Oliver Schupp, president of Credit Suisse Index Co., said hedge funds “capitalised on market swings in February”.

Four of the 10 hedge fund sectors on the index finished the month of February in positive territory. The strategies with positive returns for the month were convertible arbitrage, dedicated short bias, fixed income arbitrage and global macro.

Schupp said convertible arbitrage strategies continued the rally that began in January, “reflecting increasing demand and liquidity in the sector”.

The equity market neutral sector of the index was the worst performer, at negative 5.61 per cent following a positive return of 1.14 per cent in January this year.

The report said the equity market neutral sector of the Broad Benchmark Index was affected by events surrounding WGTC Limited, one of the member funds in the index, which saw the fund’s assets marked down by around 80 per cent during the month.

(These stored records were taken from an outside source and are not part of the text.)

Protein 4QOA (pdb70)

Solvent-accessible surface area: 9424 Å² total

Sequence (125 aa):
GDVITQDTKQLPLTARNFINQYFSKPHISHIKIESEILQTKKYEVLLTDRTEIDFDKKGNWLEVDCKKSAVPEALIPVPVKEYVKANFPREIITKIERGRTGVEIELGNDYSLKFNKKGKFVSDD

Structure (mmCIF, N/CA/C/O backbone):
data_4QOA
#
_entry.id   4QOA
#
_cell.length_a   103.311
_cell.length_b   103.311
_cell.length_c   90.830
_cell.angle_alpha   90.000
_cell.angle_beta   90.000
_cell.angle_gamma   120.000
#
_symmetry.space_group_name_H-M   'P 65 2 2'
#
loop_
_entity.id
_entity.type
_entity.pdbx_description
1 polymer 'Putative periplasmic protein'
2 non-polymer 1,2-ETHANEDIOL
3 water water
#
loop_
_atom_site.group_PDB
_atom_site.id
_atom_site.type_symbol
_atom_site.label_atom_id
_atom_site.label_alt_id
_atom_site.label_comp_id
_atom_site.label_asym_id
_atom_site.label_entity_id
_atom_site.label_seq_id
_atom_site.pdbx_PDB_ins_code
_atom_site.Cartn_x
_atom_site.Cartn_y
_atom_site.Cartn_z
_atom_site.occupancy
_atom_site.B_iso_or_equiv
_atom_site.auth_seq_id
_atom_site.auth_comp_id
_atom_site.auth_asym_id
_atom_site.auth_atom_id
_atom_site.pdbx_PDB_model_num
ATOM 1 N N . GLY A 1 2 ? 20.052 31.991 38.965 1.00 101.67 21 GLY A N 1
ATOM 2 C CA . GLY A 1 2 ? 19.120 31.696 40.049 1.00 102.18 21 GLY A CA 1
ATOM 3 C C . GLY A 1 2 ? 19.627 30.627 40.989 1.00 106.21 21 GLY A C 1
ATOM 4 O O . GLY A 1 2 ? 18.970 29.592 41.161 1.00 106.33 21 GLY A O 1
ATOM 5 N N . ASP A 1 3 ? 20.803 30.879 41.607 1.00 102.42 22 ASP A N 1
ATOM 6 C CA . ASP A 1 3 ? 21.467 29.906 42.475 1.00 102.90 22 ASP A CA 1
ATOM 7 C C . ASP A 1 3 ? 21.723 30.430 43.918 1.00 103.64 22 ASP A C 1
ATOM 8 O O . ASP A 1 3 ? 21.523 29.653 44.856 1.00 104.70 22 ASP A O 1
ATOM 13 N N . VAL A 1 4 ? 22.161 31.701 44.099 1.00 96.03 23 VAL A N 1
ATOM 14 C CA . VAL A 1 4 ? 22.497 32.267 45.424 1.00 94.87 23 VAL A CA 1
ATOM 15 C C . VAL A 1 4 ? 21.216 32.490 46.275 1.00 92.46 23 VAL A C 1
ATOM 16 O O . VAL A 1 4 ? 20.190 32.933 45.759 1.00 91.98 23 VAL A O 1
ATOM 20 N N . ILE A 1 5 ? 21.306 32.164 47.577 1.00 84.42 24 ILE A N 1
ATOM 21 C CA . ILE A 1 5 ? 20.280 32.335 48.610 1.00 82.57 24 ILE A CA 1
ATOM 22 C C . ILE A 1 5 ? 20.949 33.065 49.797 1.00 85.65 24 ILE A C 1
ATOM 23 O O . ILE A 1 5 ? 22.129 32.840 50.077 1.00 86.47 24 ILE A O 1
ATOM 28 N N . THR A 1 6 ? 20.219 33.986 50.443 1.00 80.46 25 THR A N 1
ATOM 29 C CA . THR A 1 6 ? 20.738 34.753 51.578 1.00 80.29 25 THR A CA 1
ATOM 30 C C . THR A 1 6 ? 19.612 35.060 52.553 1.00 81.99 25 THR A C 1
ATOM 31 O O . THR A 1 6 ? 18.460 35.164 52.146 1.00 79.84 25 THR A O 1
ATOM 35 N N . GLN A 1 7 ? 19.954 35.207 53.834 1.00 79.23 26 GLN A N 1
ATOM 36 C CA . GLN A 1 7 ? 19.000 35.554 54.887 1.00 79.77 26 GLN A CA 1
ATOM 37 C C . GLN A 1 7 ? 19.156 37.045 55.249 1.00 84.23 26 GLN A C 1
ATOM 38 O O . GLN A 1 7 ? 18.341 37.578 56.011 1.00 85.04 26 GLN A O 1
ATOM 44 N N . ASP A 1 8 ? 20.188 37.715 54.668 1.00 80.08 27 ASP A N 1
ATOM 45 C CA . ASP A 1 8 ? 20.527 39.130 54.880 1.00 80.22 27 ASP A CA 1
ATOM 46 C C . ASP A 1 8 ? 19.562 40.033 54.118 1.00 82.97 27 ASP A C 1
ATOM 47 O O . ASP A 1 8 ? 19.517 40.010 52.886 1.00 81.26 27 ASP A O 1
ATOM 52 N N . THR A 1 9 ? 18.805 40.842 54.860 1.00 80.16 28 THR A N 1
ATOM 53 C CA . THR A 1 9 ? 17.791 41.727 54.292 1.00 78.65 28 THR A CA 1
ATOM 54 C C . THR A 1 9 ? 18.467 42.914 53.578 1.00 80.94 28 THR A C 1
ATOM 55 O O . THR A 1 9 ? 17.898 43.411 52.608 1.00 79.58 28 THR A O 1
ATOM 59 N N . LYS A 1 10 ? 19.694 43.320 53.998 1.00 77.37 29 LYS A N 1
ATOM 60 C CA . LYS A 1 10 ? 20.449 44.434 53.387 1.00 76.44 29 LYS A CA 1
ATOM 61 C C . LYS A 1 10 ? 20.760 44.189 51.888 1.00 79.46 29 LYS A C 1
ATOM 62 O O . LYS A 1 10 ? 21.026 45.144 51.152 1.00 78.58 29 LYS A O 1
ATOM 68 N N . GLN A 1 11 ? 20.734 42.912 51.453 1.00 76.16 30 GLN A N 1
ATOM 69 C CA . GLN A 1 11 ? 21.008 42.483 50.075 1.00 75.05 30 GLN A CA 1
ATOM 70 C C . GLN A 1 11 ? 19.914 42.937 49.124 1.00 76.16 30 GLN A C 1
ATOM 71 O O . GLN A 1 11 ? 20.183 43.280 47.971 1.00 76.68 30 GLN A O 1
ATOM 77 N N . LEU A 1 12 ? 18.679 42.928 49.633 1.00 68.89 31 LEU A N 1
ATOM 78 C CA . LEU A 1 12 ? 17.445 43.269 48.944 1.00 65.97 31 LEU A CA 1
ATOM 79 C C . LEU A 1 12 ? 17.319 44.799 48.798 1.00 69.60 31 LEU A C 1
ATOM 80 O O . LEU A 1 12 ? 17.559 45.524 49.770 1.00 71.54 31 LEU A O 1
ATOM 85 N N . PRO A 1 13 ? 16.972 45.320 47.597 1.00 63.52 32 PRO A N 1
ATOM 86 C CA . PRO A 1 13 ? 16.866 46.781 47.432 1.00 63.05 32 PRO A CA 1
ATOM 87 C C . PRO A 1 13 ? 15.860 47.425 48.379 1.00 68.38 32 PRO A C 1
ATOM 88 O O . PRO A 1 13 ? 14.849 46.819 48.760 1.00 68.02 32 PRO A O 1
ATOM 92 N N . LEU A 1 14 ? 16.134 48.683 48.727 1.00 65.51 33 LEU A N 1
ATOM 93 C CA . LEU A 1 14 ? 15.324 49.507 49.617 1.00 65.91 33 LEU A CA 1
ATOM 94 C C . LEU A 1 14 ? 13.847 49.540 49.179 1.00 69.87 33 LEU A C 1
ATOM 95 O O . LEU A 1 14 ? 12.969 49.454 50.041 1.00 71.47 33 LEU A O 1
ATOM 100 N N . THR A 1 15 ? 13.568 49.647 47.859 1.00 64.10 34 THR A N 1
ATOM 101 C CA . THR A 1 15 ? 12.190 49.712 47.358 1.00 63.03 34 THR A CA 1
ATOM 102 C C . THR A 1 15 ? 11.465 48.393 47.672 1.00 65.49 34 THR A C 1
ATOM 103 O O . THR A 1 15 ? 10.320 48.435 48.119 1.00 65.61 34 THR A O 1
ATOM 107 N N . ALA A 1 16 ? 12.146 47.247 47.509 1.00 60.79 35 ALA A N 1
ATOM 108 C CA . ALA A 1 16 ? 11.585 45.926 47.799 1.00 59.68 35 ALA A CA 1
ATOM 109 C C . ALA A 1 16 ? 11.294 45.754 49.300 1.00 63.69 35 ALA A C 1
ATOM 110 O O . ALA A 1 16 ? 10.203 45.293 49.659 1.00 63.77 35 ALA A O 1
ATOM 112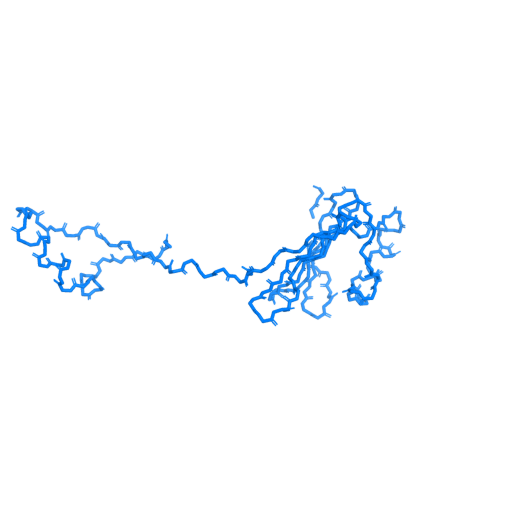 N N . ARG A 1 17 ? 12.254 46.155 50.167 1.00 59.03 36 ARG A N 1
ATOM 113 C CA . ARG A 1 17 ? 12.138 46.069 51.626 1.00 58.89 36 ARG A CA 1
ATOM 114 C C . ARG A 1 17 ? 10.977 46.907 52.123 1.00 64.76 36 ARG A C 1
ATOM 115 O O . ARG A 1 17 ? 10.216 46.430 52.964 1.00 65.96 36 ARG A O 1
ATOM 123 N N . ASN A 1 18 ? 10.817 48.140 51.584 1.00 61.09 37 ASN A N 1
ATOM 124 C CA . ASN A 1 18 ? 9.728 49.053 51.951 1.00 61.06 37 ASN A CA 1
ATOM 125 C C . ASN A 1 18 ? 8.387 48.508 51.488 1.00 66.00 37 ASN A C 1
ATOM 126 O O . ASN A 1 18 ? 7.388 48.717 52.168 1.00 69.13 37 ASN A O 1
ATOM 131 N N . PHE A 1 19 ? 8.356 47.830 50.331 1.00 60.20 38 PHE A N 1
ATOM 132 C CA . PHE A 1 19 ? 7.145 47.213 49.795 1.00 59.18 38 PHE A CA 1
ATOM 133 C C . PHE A 1 19 ? 6.635 46.123 50.754 1.00 64.18 38 PHE A C 1
ATOM 134 O O . PHE A 1 19 ? 5.447 46.098 51.050 1.00 66.05 38 PHE A O 1
ATOM 142 N N . ILE A 1 20 ? 7.519 45.229 51.218 1.00 60.00 39 ILE A N 1
ATOM 143 C CA . ILE A 1 20 ? 7.186 44.141 52.149 1.00 59.95 39 ILE A CA 1
ATOM 144 C C . ILE A 1 20 ? 6.657 44.731 53.469 1.00 66.14 39 ILE A C 1
ATOM 145 O O . ILE A 1 20 ? 5.580 44.337 53.911 1.00 66.74 39 ILE A O 1
ATOM 150 N N . ASN A 1 21 ? 7.380 45.699 54.053 1.00 64.16 40 ASN A N 1
ATOM 151 C CA . ASN A 1 21 ? 7.013 46.341 55.320 1.00 65.54 40 ASN A CA 1
ATOM 152 C C . ASN A 1 21 ? 5.706 47.125 55.246 1.00 71.74 40 ASN A C 1
ATOM 153 O O . ASN A 1 21 ? 5.018 47.214 56.264 1.00 72.43 40 ASN A O 1
ATOM 158 N N . GLN A 1 22 ? 5.365 47.688 54.069 1.00 69.31 41 GLN A N 1
ATOM 159 C CA . GLN A 1 22 ? 4.157 48.499 53.888 1.00 70.60 41 GLN A CA 1
ATOM 160 C C . GLN A 1 22 ? 2.883 47.642 53.750 1.00 77.29 41 GLN A C 1
ATOM 161 O O . GLN A 1 22 ? 1.881 47.948 54.400 1.00 78.53 41 GLN A O 1
ATOM 167 N N . TYR A 1 23 ? 2.920 46.595 52.905 1.00 74.31 42 TYR A N 1
ATOM 168 C CA . TYR A 1 23 ? 1.767 45.781 52.551 1.00 75.08 42 TYR A CA 1
ATOM 169 C C . TYR A 1 23 ? 1.617 44.458 53.322 1.00 81.95 42 TYR A C 1
ATOM 170 O O . TYR A 1 23 ? 0.546 43.861 53.235 1.00 82.64 42 TYR A O 1
ATOM 179 N N . PHE A 1 24 ? 2.618 44.014 54.089 1.00 80.47 43 PHE A N 1
ATOM 180 C CA . PHE A 1 24 ? 2.485 42.737 54.784 1.00 82.32 43 PHE A CA 1
ATOM 181 C C . PHE A 1 24 ? 2.602 42.915 56.328 1.00 95.23 43 PHE A C 1
ATOM 182 O O . PHE A 1 24 ? 3.561 43.525 56.818 1.00 95.38 43 PHE A O 1
ATOM 190 N N . SER A 1 25 ? 1.579 42.390 57.076 1.00 97.60 44 SER A N 1
ATOM 191 C CA . SER A 1 25 ? 1.431 42.463 58.546 1.00 100.58 44 SER A CA 1
ATOM 192 C C . SER A 1 25 ? 2.565 41.721 59.288 1.00 108.29 44 SER A C 1
ATOM 193 O O . SER A 1 25 ? 3.176 42.310 60.182 1.00 108.23 44 SER A O 1
ATOM 196 N N . LYS A 1 26 ? 2.818 40.441 58.945 1.00 107.37 45 LYS A N 1
ATOM 197 C CA . LYS A 1 26 ? 3.919 39.640 59.484 1.00 108.77 45 LYS A CA 1
ATOM 198 C C . LYS A 1 26 ? 5.008 39.682 58.419 1.00 113.89 45 LYS A C 1
ATOM 199 O O . LYS A 1 26 ? 5.003 38.840 57.510 1.00 112.64 45 LYS A O 1
ATOM 201 N N . PRO A 1 27 ? 5.849 40.750 58.403 1.00 111.78 46 PRO A N 1
ATOM 202 C CA . PRO A 1 27 ? 6.793 40.911 57.294 1.00 110.48 46 PRO A CA 1
ATOM 203 C C . PRO A 1 27 ? 8.189 40.371 57.628 1.00 114.99 46 PRO A C 1
ATOM 204 O O . PRO A 1 27 ? 9.191 41.076 57.440 1.00 115.25 46 PRO A O 1
ATOM 208 N N . HIS A 1 28 ? 8.262 39.108 58.093 1.00 110.85 47 HIS A N 1
ATOM 209 C CA . HIS A 1 28 ? 9.554 38.511 58.395 1.00 110.02 47 HIS A CA 1
ATOM 210 C C . HIS A 1 28 ? 10.032 37.740 57.182 1.00 107.12 47 HIS A C 1
ATOM 211 O O . HIS A 1 28 ? 9.408 36.765 56.763 1.00 106.53 47 HIS A O 1
ATOM 218 N N . ILE A 1 29 ? 11.116 38.245 56.578 1.00 98.69 48 ILE A N 1
ATOM 219 C CA . ILE A 1 29 ? 11.743 37.664 55.401 1.00 95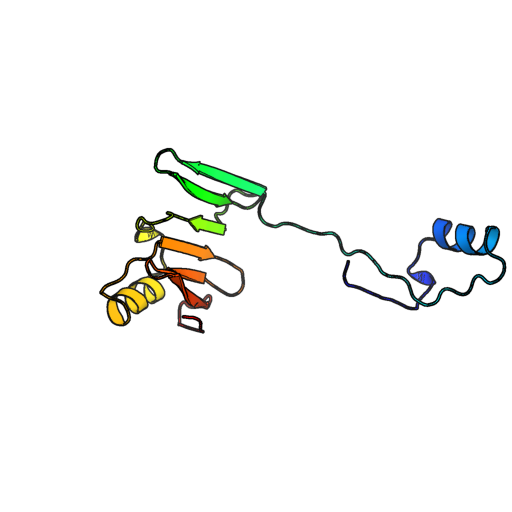.36 48 ILE A CA 1
ATOM 220 C C . ILE A 1 29 ? 12.495 36.405 55.832 1.00 98.32 48 ILE A C 1
ATOM 221 O O . ILE A 1 29 ? 13.490 36.483 56.561 1.00 98.76 48 ILE A O 1
ATOM 226 N N . SER A 1 30 ? 11.987 35.247 55.401 1.00 93.65 49 SER A N 1
ATOM 227 C CA . SER A 1 30 ? 12.602 33.953 55.651 1.00 93.73 49 SER A CA 1
ATOM 228 C C . SER A 1 30 ? 13.335 33.554 54.379 1.00 94.96 49 SER A C 1
ATOM 229 O O . SER A 1 30 ? 12.809 32.792 53.570 1.00 95.71 49 SER A O 1
ATOM 232 N N . HIS A 1 31 ? 14.509 34.175 54.169 1.00 88.07 50 HIS A N 1
ATOM 233 C CA . HIS A 1 31 ? 15.471 34.044 53.063 1.00 86.02 50 HIS A CA 1
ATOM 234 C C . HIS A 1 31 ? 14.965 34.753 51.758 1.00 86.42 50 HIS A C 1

In January, seven out of the 10 sectors in the index finished in positive territory, with an overall return of 1.09 per cent. The performance year-to-date for the Credit Suisse/Tremont Hedge Fund Index year-to-date is 0.20 per cent.

The index is constructed using the Credit Suisse/Tremont database of more than 5,000 hedge funds. It includes open and closed funds located in the US and other countries, but does not include fund of funds.

Each fund has a minimum of US$50 million under management and a 12-month track record, among other requirements.